How prove this $I=\int_{0}^{\infty}\frac{1}{x}\ln{\left(\frac{1+x}{1-x}\right)^2}dx=\pi^2$

Prove this
$$I=\int_{0}^{\infty}\dfrac{1}{x}\ln{\left(\dfrac{1+x}{1-x}\right)^2}dx=\pi^2$$

My try: let
$$I=\int_{0}^{\infty}\dfrac{2\ln{(1+x)}}{x}-\dfrac{2\ln{|(1-x)|}}{x}dx$$

Solutions Collecting From Web of "How prove this $I=\int_{0}^{\infty}\frac{1}{x}\ln{\left(\frac{1+x}{1-x}\right)^2}dx=\pi^2$"

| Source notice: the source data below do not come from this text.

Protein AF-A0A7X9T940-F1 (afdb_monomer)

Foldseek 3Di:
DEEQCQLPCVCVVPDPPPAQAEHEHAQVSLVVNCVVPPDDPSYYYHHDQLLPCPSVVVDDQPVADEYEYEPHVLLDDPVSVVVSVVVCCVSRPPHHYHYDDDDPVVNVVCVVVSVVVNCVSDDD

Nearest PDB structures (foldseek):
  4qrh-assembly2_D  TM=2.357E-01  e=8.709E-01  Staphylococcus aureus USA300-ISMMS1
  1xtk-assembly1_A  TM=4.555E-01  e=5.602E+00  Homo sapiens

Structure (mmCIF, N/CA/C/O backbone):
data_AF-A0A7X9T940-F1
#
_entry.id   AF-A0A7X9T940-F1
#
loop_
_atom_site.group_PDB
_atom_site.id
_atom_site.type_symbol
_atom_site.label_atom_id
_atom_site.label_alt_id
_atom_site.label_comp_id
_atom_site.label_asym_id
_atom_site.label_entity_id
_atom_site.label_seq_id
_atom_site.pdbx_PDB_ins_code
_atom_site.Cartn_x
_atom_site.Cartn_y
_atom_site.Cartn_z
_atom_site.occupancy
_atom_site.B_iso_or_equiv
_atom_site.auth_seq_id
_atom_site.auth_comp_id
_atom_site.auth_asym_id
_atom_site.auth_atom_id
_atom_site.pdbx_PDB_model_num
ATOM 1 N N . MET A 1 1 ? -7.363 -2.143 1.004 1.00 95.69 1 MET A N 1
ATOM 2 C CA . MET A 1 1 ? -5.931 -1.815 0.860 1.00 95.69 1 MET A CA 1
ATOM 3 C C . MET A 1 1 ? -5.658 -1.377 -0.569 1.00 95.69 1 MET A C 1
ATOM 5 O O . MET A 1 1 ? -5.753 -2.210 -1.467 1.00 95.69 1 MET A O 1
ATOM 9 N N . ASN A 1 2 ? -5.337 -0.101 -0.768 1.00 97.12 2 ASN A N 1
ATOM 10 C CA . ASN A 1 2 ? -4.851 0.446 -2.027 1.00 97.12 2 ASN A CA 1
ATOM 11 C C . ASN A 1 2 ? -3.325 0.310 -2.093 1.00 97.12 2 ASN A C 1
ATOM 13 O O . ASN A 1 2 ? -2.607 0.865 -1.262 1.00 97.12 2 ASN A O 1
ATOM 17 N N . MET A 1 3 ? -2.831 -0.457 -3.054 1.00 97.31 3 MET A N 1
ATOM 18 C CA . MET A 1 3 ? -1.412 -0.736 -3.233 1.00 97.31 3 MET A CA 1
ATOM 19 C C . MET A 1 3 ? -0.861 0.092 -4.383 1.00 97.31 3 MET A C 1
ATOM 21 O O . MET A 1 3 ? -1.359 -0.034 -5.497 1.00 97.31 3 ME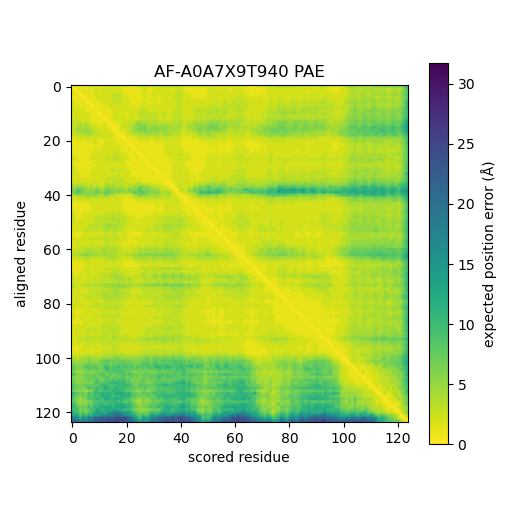T A O 1
ATOM 25 N N . GLY A 1 4 ? 0.184 0.880 -4.116 1.00 96.00 4 GLY A N 1
ATOM 26 C CA . GLY A 1 4 ? 0.736 1.870 -5.043 1.00 96.00 4 GLY A CA 1
ATOM 27 C C . GLY A 1 4 ? -0.296 2.950 -5.329 1.00 96.00 4 GLY A C 1
ATOM 28 O O . GLY A 1 4 ? -0.654 3.167 -6.486 1.00 96.00 4 GLY A O 1
ATOM 29 N N . CYS A 1 5 ? -0.838 3.518 -4.251 1.00 95.94 5 CYS A N 1
ATOM 30 C CA . CYS A 1 5 ? -2.070 4.290 -4.281 1.00 95.94 5 CYS A CA 1
ATOM 31 C C . CYS A 1 5 ? -1.965 5.596 -5.067 1.00 95.94 5 CYS A C 1
ATOM 33 O O . CYS A 1 5 ? -2.987 6.093 -5.533 1.00 95.94 5 CYS A O 1
ATOM 35 N N . GLY A 1 6 ? -0.779 6.196 -5.201 1.00 95.12 6 GLY A N 1
ATOM 36 C CA . GLY A 1 6 ? -0.663 7.544 -5.742 1.00 95.12 6 GLY A CA 1
ATOM 37 C C . GLY A 1 6 ? -1.661 8.503 -5.082 1.00 95.12 6 GLY A C 1
ATOM 38 O O . GLY A 1 6 ? -1.821 8.549 -3.859 1.00 95.12 6 GLY A O 1
ATOM 39 N N . LEU A 1 7 ? -2.407 9.206 -5.930 1.00 95.12 7 LEU A N 1
ATOM 40 C CA . LEU A 1 7 ? -3.483 10.119 -5.541 1.00 95.12 7 LEU A CA 1
ATOM 41 C C . LEU A 1 7 ? -4.886 9.492 -5.659 1.00 95.12 7 LEU A C 1
ATOM 43 O O . LEU A 1 7 ? -5.882 10.208 -5.659 1.00 95.12 7 LEU A O 1
ATOM 47 N N . ASP A 1 8 ? -4.984 8.167 -5.775 1.00 94.94 8 ASP A N 1
ATOM 48 C CA . ASP A 1 8 ? -6.251 7.454 -5.943 1.00 94.94 8 ASP A CA 1
ATOM 49 C C . ASP A 1 8 ? -7.147 7.573 -4.695 1.00 94.94 8 ASP A C 1
ATOM 51 O O . ASP A 1 8 ? -6.729 7.305 -3.566 1.00 94.94 8 ASP A O 1
ATOM 55 N N . GLN A 1 9 ? -8.403 7.964 -4.910 1.00 93.88 9 GLN A N 1
ATOM 56 C CA . GLN A 1 9 ? -9.433 8.150 -3.884 1.00 93.88 9 GLN A CA 1
ATOM 57 C C . GLN A 1 9 ? -10.540 7.084 -3.959 1.00 93.88 9 GLN A C 1
ATOM 59 O O . GLN A 1 9 ? -11.546 7.201 -3.263 1.00 93.88 9 GLN A O 1
ATOM 64 N N . THR A 1 10 ? -10.367 6.022 -4.759 1.00 92.62 10 THR A N 1
ATOM 65 C CA . THR A 1 10 ? -11.353 4.937 -4.937 1.00 92.62 10 THR A CA 1
ATOM 66 C C . THR A 1 10 ? -11.794 4.341 -3.601 1.00 92.62 10 THR A C 1
ATOM 68 O O . THR A 1 10 ? -12.978 4.090 -3.400 1.00 92.62 10 THR A O 1
ATOM 71 N N . GLY A 1 11 ? -10.861 4.178 -2.653 1.00 91.31 11 GLY A N 1
ATOM 72 C CA . GLY A 1 11 ? -11.172 3.707 -1.301 1.00 91.31 11 GLY A CA 1
ATOM 73 C C . GLY A 1 11 ? -12.197 4.587 -0.581 1.00 91.31 11 GLY A C 1
ATOM 74 O O . GLY A 1 11 ? -13.145 4.052 -0.019 1.00 91.31 11 GLY A O 1
ATOM 75 N N . ARG A 1 12 ? -12.050 5.919 -0.654 1.00 92.12 12 ARG A N 1
ATOM 76 C CA . ARG A 1 12 ? -13.008 6.873 -0.070 1.00 92.12 12 ARG A CA 1
ATOM 77 C C . ARG A 1 12 ? -14.314 6.921 -0.856 1.00 92.12 12 ARG A C 1
ATOM 79 O O . ARG A 1 12 ? -15.385 6.901 -0.265 1.00 92.12 12 ARG A O 1
ATOM 86 N N . ALA A 1 13 ? -14.231 6.961 -2.185 1.00 92.50 13 ALA A N 1
ATOM 87 C CA . ALA A 1 13 ? -15.398 7.069 -3.060 1.00 92.50 13 ALA A CA 1
ATOM 88 C C . ALA A 1 13 ? -16.341 5.858 -2.957 1.00 92.50 13 ALA A C 1
ATOM 90 O O . ALA A 1 13 ? -17.545 5.996 -3.157 1.00 92.50 13 ALA A O 1
ATOM 91 N N . CYS A 1 14 ? -15.800 4.678 -2.649 1.00 89.50 14 CYS A N 1
ATOM 92 C CA . CYS A 1 14 ? -16.562 3.443 -2.472 1.00 89.50 14 CYS A CA 1
ATOM 93 C C . CYS A 1 14 ? -16.754 3.048 -0.999 1.00 89.50 14 CYS A C 1
ATOM 95 O O . CYS A 1 14 ? -17.222 1.937 -0.734 1.00 89.50 14 CYS A O 1
ATOM 97 N N . ASP A 1 15 ? -16.372 3.901 -0.046 1.00 90.56 15 ASP A N 1
ATOM 98 C CA . ASP A 1 15 ? -16.493 3.582 1.372 1.00 90.56 15 ASP A CA 1
ATOM 99 C C . ASP A 1 15 ? -17.965 3.471 1.790 1.00 90.56 15 ASP A C 1
ATOM 101 O O . ASP A 1 15 ? -18.813 4.295 1.452 1.00 90.56 15 ASP A O 1
ATOM 105 N N . ASN A 1 16 ? -18.262 2.433 2.564 1.00 88.75 16 ASN A N 1
ATOM 106 C CA . ASN A 1 16 ? -19.589 2.159 3.107 1.00 88.75 16 ASN A CA 1
ATOM 107 C C . ASN A 1 16 ? -19.734 2.605 4.574 1.00 88.75 16 ASN A C 1
ATOM 109 O O . ASN A 1 16 ? -20.716 2.248 5.226 1.00 88.75 16 ASN A O 1
ATOM 113 N N . GLY A 1 17 ? -18.739 3.312 5.119 1.00 91.56 17 GLY A N 1
ATOM 114 C CA . GLY A 1 17 ? -18.712 3.779 6.505 1.00 91.56 17 GLY A CA 1
ATOM 115 C C . GLY A 1 17 ? -18.251 2.728 7.520 1.00 91.56 17 GLY A C 1
ATOM 116 O O . GLY A 1 17 ? -18.261 2.993 8.719 1.00 91.56 17 GLY A O 1
ATOM 117 N N . ARG A 1 18 ? -17.867 1.525 7.072 1.00 90.75 18 ARG A N 1
ATOM 118 C CA . ARG A 1 18 ? -17.508 0.393 7.949 1.00 90.75 18 ARG A CA 1
ATOM 119 C C . ARG A 1 18 ? -16.109 -0.145 7.684 1.00 90.75 18 ARG A C 1
ATOM 121 O O . ARG A 1 18 ? -15.532 -0.786 8.557 1.00 90.75 18 ARG A O 1
ATOM 128 N N . CYS A 1 19 ? -15.562 0.088 6.495 1.00 90.81 19 CYS A N 1
ATOM 129 C CA . CYS A 1 19 ? -14.236 -0.393 6.139 1.00 90.81 19 CYS A CA 1
ATOM 130 C C . CYS A 1 19 ? -13.135 0.466 6.776 1.00 90.81 19 CYS A C 1
ATOM 132 O O . CYS A 1 19 ? -13.262 1.688 6.870 1.00 90.81 19 CYS A O 1
ATOM 134 N N . LYS A 1 20 ? -12.035 -0.192 7.163 1.00 94.50 20 LYS A N 1
ATOM 135 C CA . LYS A 1 20 ? -10.735 0.455 7.364 1.00 94.50 20 LYS A CA 1
ATOM 136 C C . LYS A 1 20 ? -10.055 0.590 6.002 1.00 94.50 20 LYS A C 1
ATOM 138 O O . LYS A 1 20 ? -9.960 -0.381 5.242 1.00 94.50 20 LYS A O 1
ATOM 143 N N . LEU A 1 21 ? -9.614 1.795 5.681 1.00 95.69 21 LEU A N 1
ATOM 144 C CA . LEU A 1 21 ? -8.900 2.125 4.461 1.00 95.69 21 LEU A CA 1
ATOM 145 C C . LEU A 1 21 ? -7.405 2.163 4.764 1.00 95.69 21 LEU A C 1
ATOM 147 O O . LEU A 1 21 ? -6.958 2.722 5.756 1.00 95.69 21 LEU A O 1
ATOM 151 N N . TYR A 1 22 ? -6.628 1.557 3.882 1.00 96.81 22 TYR A N 1
ATOM 152 C CA . TYR A 1 22 ? -5.178 1.551 3.977 1.00 96.81 22 TYR A CA 1
ATOM 153 C C . TYR A 1 22 ? -4.624 1.857 2.599 1.00 96.81 22 TYR A C 1
ATOM 155 O O . TYR A 1 22 ? -5.069 1.227 1.631 1.00 96.81 22 TYR A O 1
ATOM 163 N N . ASN A 1 23 ? -3.662 2.765 2.516 1.00 97.38 23 ASN A N 1
ATOM 164 C CA . ASN A 1 23 ? -2.982 3.124 1.280 1.00 97.38 23 ASN A CA 1
ATOM 165 C C . ASN A 1 23 ? -1.477 2.956 1.475 1.00 97.38 23 ASN A C 1
ATOM 167 O O . ASN A 1 23 ? -0.938 3.421 2.470 1.00 97.38 23 ASN A O 1
ATOM 171 N N . VAL A 1 24 ? -0.791 2.294 0.545 1.00 97.50 24 VAL A N 1
ATOM 172 C CA . VAL A 1 24 ? 0.675 2.187 0.568 1.00 97.50 24 VAL A CA 1
ATOM 173 C C . VAL A 1 24 ? 1.260 2.721 -0.723 1.00 97.50 24 VAL A C 1
ATOM 175 O O . VAL A 1 24 ? 0.819 2.354 -1.816 1.00 97.50 24 VAL A O 1
ATOM 178 N N . ASP A 1 25 ? 2.274 3.563 -0.592 1.00 96.69 25 ASP A N 1
ATOM 179 C CA . ASP A 1 25 ? 3.126 3.998 -1.690 1.00 96.69 25 ASP A CA 1
ATOM 180 C C . ASP A 1 25 ? 4.459 4.523 -1.142 1.00 96.69 25 ASP A C 1
ATOM 182 O O . ASP A 1 25 ? 4.678 4.592 0.072 1.00 96.69 25 ASP A O 1
ATOM 186 N N . MET A 1 26 ? 5.352 4.904 -2.052 1.00 94.88 26 MET A N 1
ATOM 187 C CA . MET A 1 26 ? 6.634 5.512 -1.718 1.00 94.88 26 MET A CA 1
ATOM 188 C C . MET A 1 26 ? 6.449 6.718 -0.778 1.00 94.88 26 MET A C 1
ATOM 190 O O . MET A 1 26 ? 5.476 7.462 -0.935 1.00 94.88 26 MET A O 1
ATOM 194 N N . PRO A 1 27 ? 7.388 6.962 0.158 1.00 95.69 27 PRO A N 1
ATOM 195 C CA . PRO A 1 27 ? 7.265 8.033 1.147 1.00 95.69 27 PRO A CA 1
ATOM 196 C C . PRO A 1 27 ? 6.903 9.401 0.559 1.00 95.69 27 PRO A C 1
ATOM 198 O O . PRO A 1 27 ? 5.985 10.042 1.058 1.00 95.69 27 PRO A O 1
ATOM 201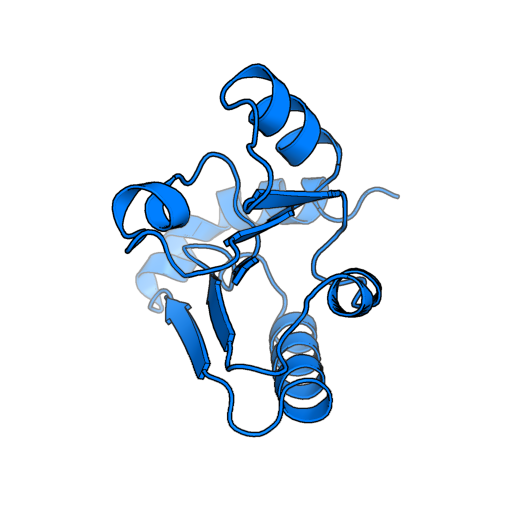 N N . ASP A 1 28 ? 7.544 9.813 -0.537 1.00 95.62 28 ASP A N 1
ATOM 202 C CA . ASP A 1 28 ? 7.280 11.112 -1.173 1.00 95.62 28 ASP A CA 1
ATOM 203 C C . ASP A 1 28 ? 5.870 11.211 -1.765 1.00 95.62 28 ASP A C 1
ATOM 205 O O . ASP A 1 28 ? 5.225 12.257 -1.689 1.00 95.62 28 ASP A O 1
ATOM 209 N N . VAL A 1 29 ? 5.359 10.103 -2.306 1.00 95.69 29 VAL A N 1
ATOM 210 C CA . VAL A 1 29 ? 4.001 10.027 -2.855 1.00 95.69 29 VAL A CA 1
ATOM 211 C C . VAL A 1 29 ? 2.974 10.153 -1.735 1.00 95.69 29 VAL A C 1
ATOM 213 O O . VAL A 1 29 ? 2.015 10.913 -1.860 1.00 95.69 29 VAL A O 1
ATOM 216 N N . ILE A 1 30 ? 3.192 9.451 -0.622 1.00 97.19 30 ILE A N 1
ATOM 217 C CA . ILE A 1 30 ? 2.315 9.540 0.545 1.00 97.19 30 ILE A CA 1
ATOM 218 C C . ILE A 1 30 ? 2.395 10.926 1.197 1.00 97.19 30 ILE A C 1
ATOM 220 O O . ILE A 1 30 ? 1.359 11.491 1.518 1.00 97.19 30 ILE A O 1
ATOM 224 N N . ASN A 1 31 ? 3.581 11.528 1.321 1.00 96.50 31 ASN A N 1
ATOM 225 C CA . ASN A 1 31 ? 3.723 12.895 1.835 1.00 96.50 31 ASN A CA 1
ATOM 226 C C . ASN A 1 31 ? 2.891 13.897 1.012 1.00 96.50 31 ASN A C 1
ATOM 228 O O . ASN A 1 31 ? 2.228 14.767 1.573 1.00 96.50 31 ASN A O 1
ATOM 232 N N . MET A 1 32 ? 2.895 13.768 -0.319 1.00 96.44 32 MET A N 1
ATOM 233 C CA . MET A 1 32 ? 2.056 14.590 -1.196 1.00 96.44 32 MET A CA 1
ATOM 234 C C . MET A 1 32 ? 0.563 14.287 -1.010 1.00 96.44 32 MET A C 1
ATOM 236 O O . MET A 1 32 ? -0.256 15.206 -0.962 1.00 96.44 32 MET A O 1
ATOM 240 N N . ARG A 1 33 ? 0.201 13.006 -0.893 1.00 95.94 33 ARG A N 1
ATOM 241 C CA . ARG A 1 33 ? -1.175 12.567 -0.641 1.00 95.94 33 ARG A CA 1
ATOM 242 C C . ARG A 1 33 ? -1.727 13.168 0.653 1.00 95.94 33 ARG A C 1
ATOM 244 O O . ARG A 1 33 ? -2.822 13.716 0.616 1.00 95.94 33 ARG A O 1
ATOM 251 N N . GLU A 1 34 ? -0.970 13.124 1.746 1.00 95.50 34 GLU A N 1
ATOM 252 C CA . GLU A 1 34 ? -1.363 13.659 3.058 1.00 95.50 34 GLU A CA 1
ATOM 253 C C . GLU A 1 34 ? -1.639 15.173 3.009 1.00 95.50 34 GLU A C 1
ATOM 255 O O . GLU A 1 34 ? -2.561 15.655 3.666 1.00 95.50 34 GLU A O 1
ATOM 260 N N . GLN A 1 35 ? -0.889 15.927 2.193 1.00 95.56 35 GLN A N 1
ATOM 261 C CA . GLN A 1 35 ? -1.106 17.369 2.002 1.00 95.56 35 GLN A CA 1
ATOM 262 C C . GLN A 1 35 ? -2.399 17.680 1.241 1.00 95.56 35 GLN A C 1
ATOM 264 O O . GLN A 1 35 ? -3.078 18.660 1.540 1.00 95.56 35 GLN A O 1
ATOM 269 N N . LEU A 1 36 ? -2.728 16.866 0.238 1.00 95.56 36 LEU A N 1
ATOM 270 C CA . LEU A 1 36 ? -3.916 17.061 -0.596 1.00 95.56 36 LEU A CA 1
ATOM 271 C C . LEU A 1 36 ? -5.180 16.494 0.055 1.00 95.56 36 LEU A C 1
ATOM 273 O O . LEU A 1 36 ? -6.277 17.014 -0.149 1.00 95.56 36 LEU A O 1
ATOM 277 N N . PHE A 1 37 ? -5.028 15.416 0.819 1.00 92.25 37 PHE A N 1
ATOM 278 C CA . PHE A 1 37 ? -6.118 14.581 1.297 1.00 92.25 37 PHE A CA 1
ATOM 279 C C . PHE A 1 37 ? -5.894 14.152 2.755 1.00 92.25 37 PHE A C 1
ATOM 281 O O . PHE A 1 37 ? -5.668 12.964 2.994 1.00 92.25 37 PHE A O 1
ATOM 288 N N . PRO A 1 38 ? -6.026 15.058 3.741 1.00 88.44 38 PRO A N 1
ATOM 289 C CA . PRO A 1 38 ? -5.918 14.694 5.152 1.00 88.44 38 PRO A CA 1
ATOM 290 C C . PRO A 1 38 ? -6.800 13.482 5.487 1.00 88.44 38 PRO A C 1
ATOM 292 O O . PRO A 1 38 ? -7.960 13.422 5.066 1.00 88.44 38 PRO A O 1
ATOM 295 N N . THR A 1 39 ? -6.226 12.488 6.163 1.00 86.75 39 THR A N 1
ATOM 296 C CA . THR A 1 39 ? -6.897 11.233 6.522 1.00 86.75 39 THR A CA 1
ATOM 297 C C . THR A 1 39 ? -7.729 11.384 7.797 1.00 86.75 39 THR A C 1
ATOM 299 O O . THR A 1 39 ? -7.492 12.277 8.614 1.00 86.75 39 THR A O 1
ATOM 302 N N . ASP A 1 40 ? -8.726 10.512 7.965 1.00 86.81 40 ASP A N 1
ATOM 303 C CA . ASP A 1 40 ? -9.481 10.369 9.213 1.00 86.81 40 ASP A CA 1
ATOM 304 C C . ASP A 1 40 ? -9.044 9.114 9.995 1.00 86.81 40 ASP A C 1
ATOM 306 O O . ASP A 1 40 ? -8.094 8.426 9.632 1.00 86.81 40 ASP A O 1
ATOM 310 N N . TRP A 1 41 ? -9.747 8.791 11.083 1.00 89.81 41 TRP A N 1
ATOM 311 C CA . TRP A 1 41 ? -9.408 7.665 11.960 1.00 89.81 41 TRP A CA 1
ATOM 312 C C . TRP A 1 41 ? -9.547 6.269 11.318 1.00 89.81 41 TRP A C 1
ATOM 314 O O . TRP A 1 41 ? -9.026 5.301 11.875 1.00 89.81 41 TRP A O 1
ATOM 324 N N . ARG A 1 42 ? -10.258 6.128 10.189 1.00 92.94 42 ARG A N 1
ATOM 325 C CA . ARG A 1 42 ? -10.417 4.859 9.454 1.00 92.94 42 ARG A CA 1
ATOM 326 C C . ARG A 1 42 ? -9.458 4.727 8.287 1.00 92.94 42 ARG A C 1
ATOM 328 O O . ARG A 1 42 ? -9.418 3.645 7.707 1.00 92.94 42 ARG A O 1
ATOM 335 N N . GLU A 1 43 ? -8.717 5.770 7.931 1.00 95.00 43 GLU A N 1
ATOM 336 C CA . GLU A 1 43 ? -7.764 5.741 6.828 1.00 95.00 43 GLU A CA 1
ATOM 337 C C . GLU A 1 43 ? -6.325 5.846 7.325 1.00 95.00 43 GLU A C 1
ATOM 339 O O . GLU A 1 43 ? -5.955 6.747 8.069 1.00 95.00 43 GLU A O 1
ATOM 344 N N . THR A 1 44 ? -5.489 4.907 6.895 1.00 96.19 44 THR A N 1
ATOM 345 C CA . THR A 1 44 ? -4.068 4.874 7.237 1.00 96.19 44 THR A CA 1
ATOM 346 C C . THR A 1 44 ? -3.229 4.911 5.971 1.00 96.19 44 THR A C 1
ATOM 348 O O . THR A 1 44 ? -3.311 4.015 5.127 1.00 96.19 44 THR A O 1
ATOM 351 N N . ASP A 1 45 ? -2.391 5.935 5.862 1.00 97.44 45 ASP A N 1
ATOM 352 C CA . ASP A 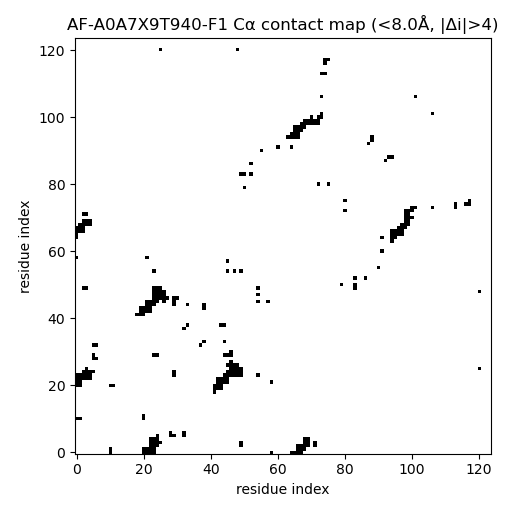1 45 ? -1.394 6.054 4.809 1.00 97.44 45 ASP A CA 1
ATOM 353 C C . ASP A 1 45 ? -0.054 5.473 5.294 1.00 97.44 45 ASP A C 1
ATOM 355 O O . ASP A 1 45 ? 0.450 5.811 6.364 1.00 97.44 45 ASP A O 1
ATOM 359 N N . ILE A 1 46 ? 0.520 4.560 4.509 1.00 97.75 46 ILE A N 1
ATOM 360 C CA . ILE A 1 46 ? 1.720 3.792 4.846 1.00 97.75 46 ILE A CA 1
ATOM 361 C C . ILE A 1 46 ? 2.841 4.170 3.877 1.00 97.75 46 ILE A C 1
ATOM 363 O O . ILE A 1 46 ? 2.790 3.868 2.683 1.00 97.75 46 ILE A O 1
ATOM 367 N N . LYS A 1 47 ? 3.885 4.803 4.416 1.00 97.19 47 LYS A N 1
ATOM 368 C CA . LYS A 1 47 ? 5.082 5.251 3.689 1.00 97.19 47 LYS A CA 1
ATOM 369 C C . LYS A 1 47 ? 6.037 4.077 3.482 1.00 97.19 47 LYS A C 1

Here is an approach. Using the change of variables $\frac{1+x}{1-x}=y$ gives

$$ I=\int_{0}^{\infty}\dfrac{1}{x}\ln{\left(\left(\dfrac{1+x}{1-x}\right)^2\right)}dx=2\int_{-1}^{1}\frac{\ln(y^2)}{1-y^2}dy=8\int_{0}^{1}\frac{\ln y}{1-y^2}dy $$

$$ = 8\sum_{k=0}^{\infty} \int_{0}^{1} y^{2k} \ln y\, dy = 8\sum_{k=0}^{\infty} \frac{1}{(2k+1)^2} = 8.\frac{\pi^2}{8} = \pi^2.$$

First perform the bilinear transformation:
$$x={\frac {1-t}{t+1}}$$
to get:
$$\int _{0}^{\infty }\!\ln \left( {\frac { \left( 1+x \right) ^{2}}{
\left( 1-x \right) ^{2}}} \right)\dfrac{1}{x} {dx}=4\,\int _{0}^{1}\!{
\frac {\ln \left( {t}^{2} \right) }{{t}^{2}-1}}{dt}=8\,\int _{0}^{1}\!{
\frac {\ln \left(t \right) }{{t}^{2}-1}}{dt} $$
then, from this answer, consider the integral:
$$I(m)=\int _{0}^{1}\!{\frac { \ln\left( t \right) ^{m-1}}{
{t}^{2}-1}}{dt} \quad:\quad \mathfrak{R}(m)>1 $$
and the substitution $t=e^{-u}$:
$$\begin{aligned}
\int _{0}^{1}\!{\frac { \ln\left( t \right) ^{m-1}}{
{t}^{2}-1}}{dt}=& \left( -1 \right) ^{m-1}\int _{0}^{\infty }\!{\frac {
{u}^{m-1}{{\rm e}^{-u}}}{-1+{{\rm e}^{-2\,u}}}}{du}\\
=&\left( -1 \right) ^{m-1}
\int _{0}^{\infty }\!-{\frac {{u}^{m-1}}{-1+{{\rm e}^{u}}}}+{\frac {{u
}^{m-1}}{-1+{{\rm e}^{2\,u}}}}{du}\\
=&\left( -1 \right) ^{m-1}\left(
1- \dfrac{1}{2^m} \right)
\int _{0}^{\infty }\!{\frac {{u}^{m-1}}{-1+{{\rm e}^{u}}}}{du}\\
=&\left( -1 \right) ^{m}\left(
1- \dfrac{1}{2^m} \right)
\Gamma \left( m \right) \zeta \left( m \right)
\end{aligned}$$
where we have used Riemann’s integral representation of the zeta function and we also made the substitution $u\rightarrow\frac{u}{2}$ in the second term of the second line to pass to line three (having noted that convergence of both terms individually is assured by comparison with Riemanns integral).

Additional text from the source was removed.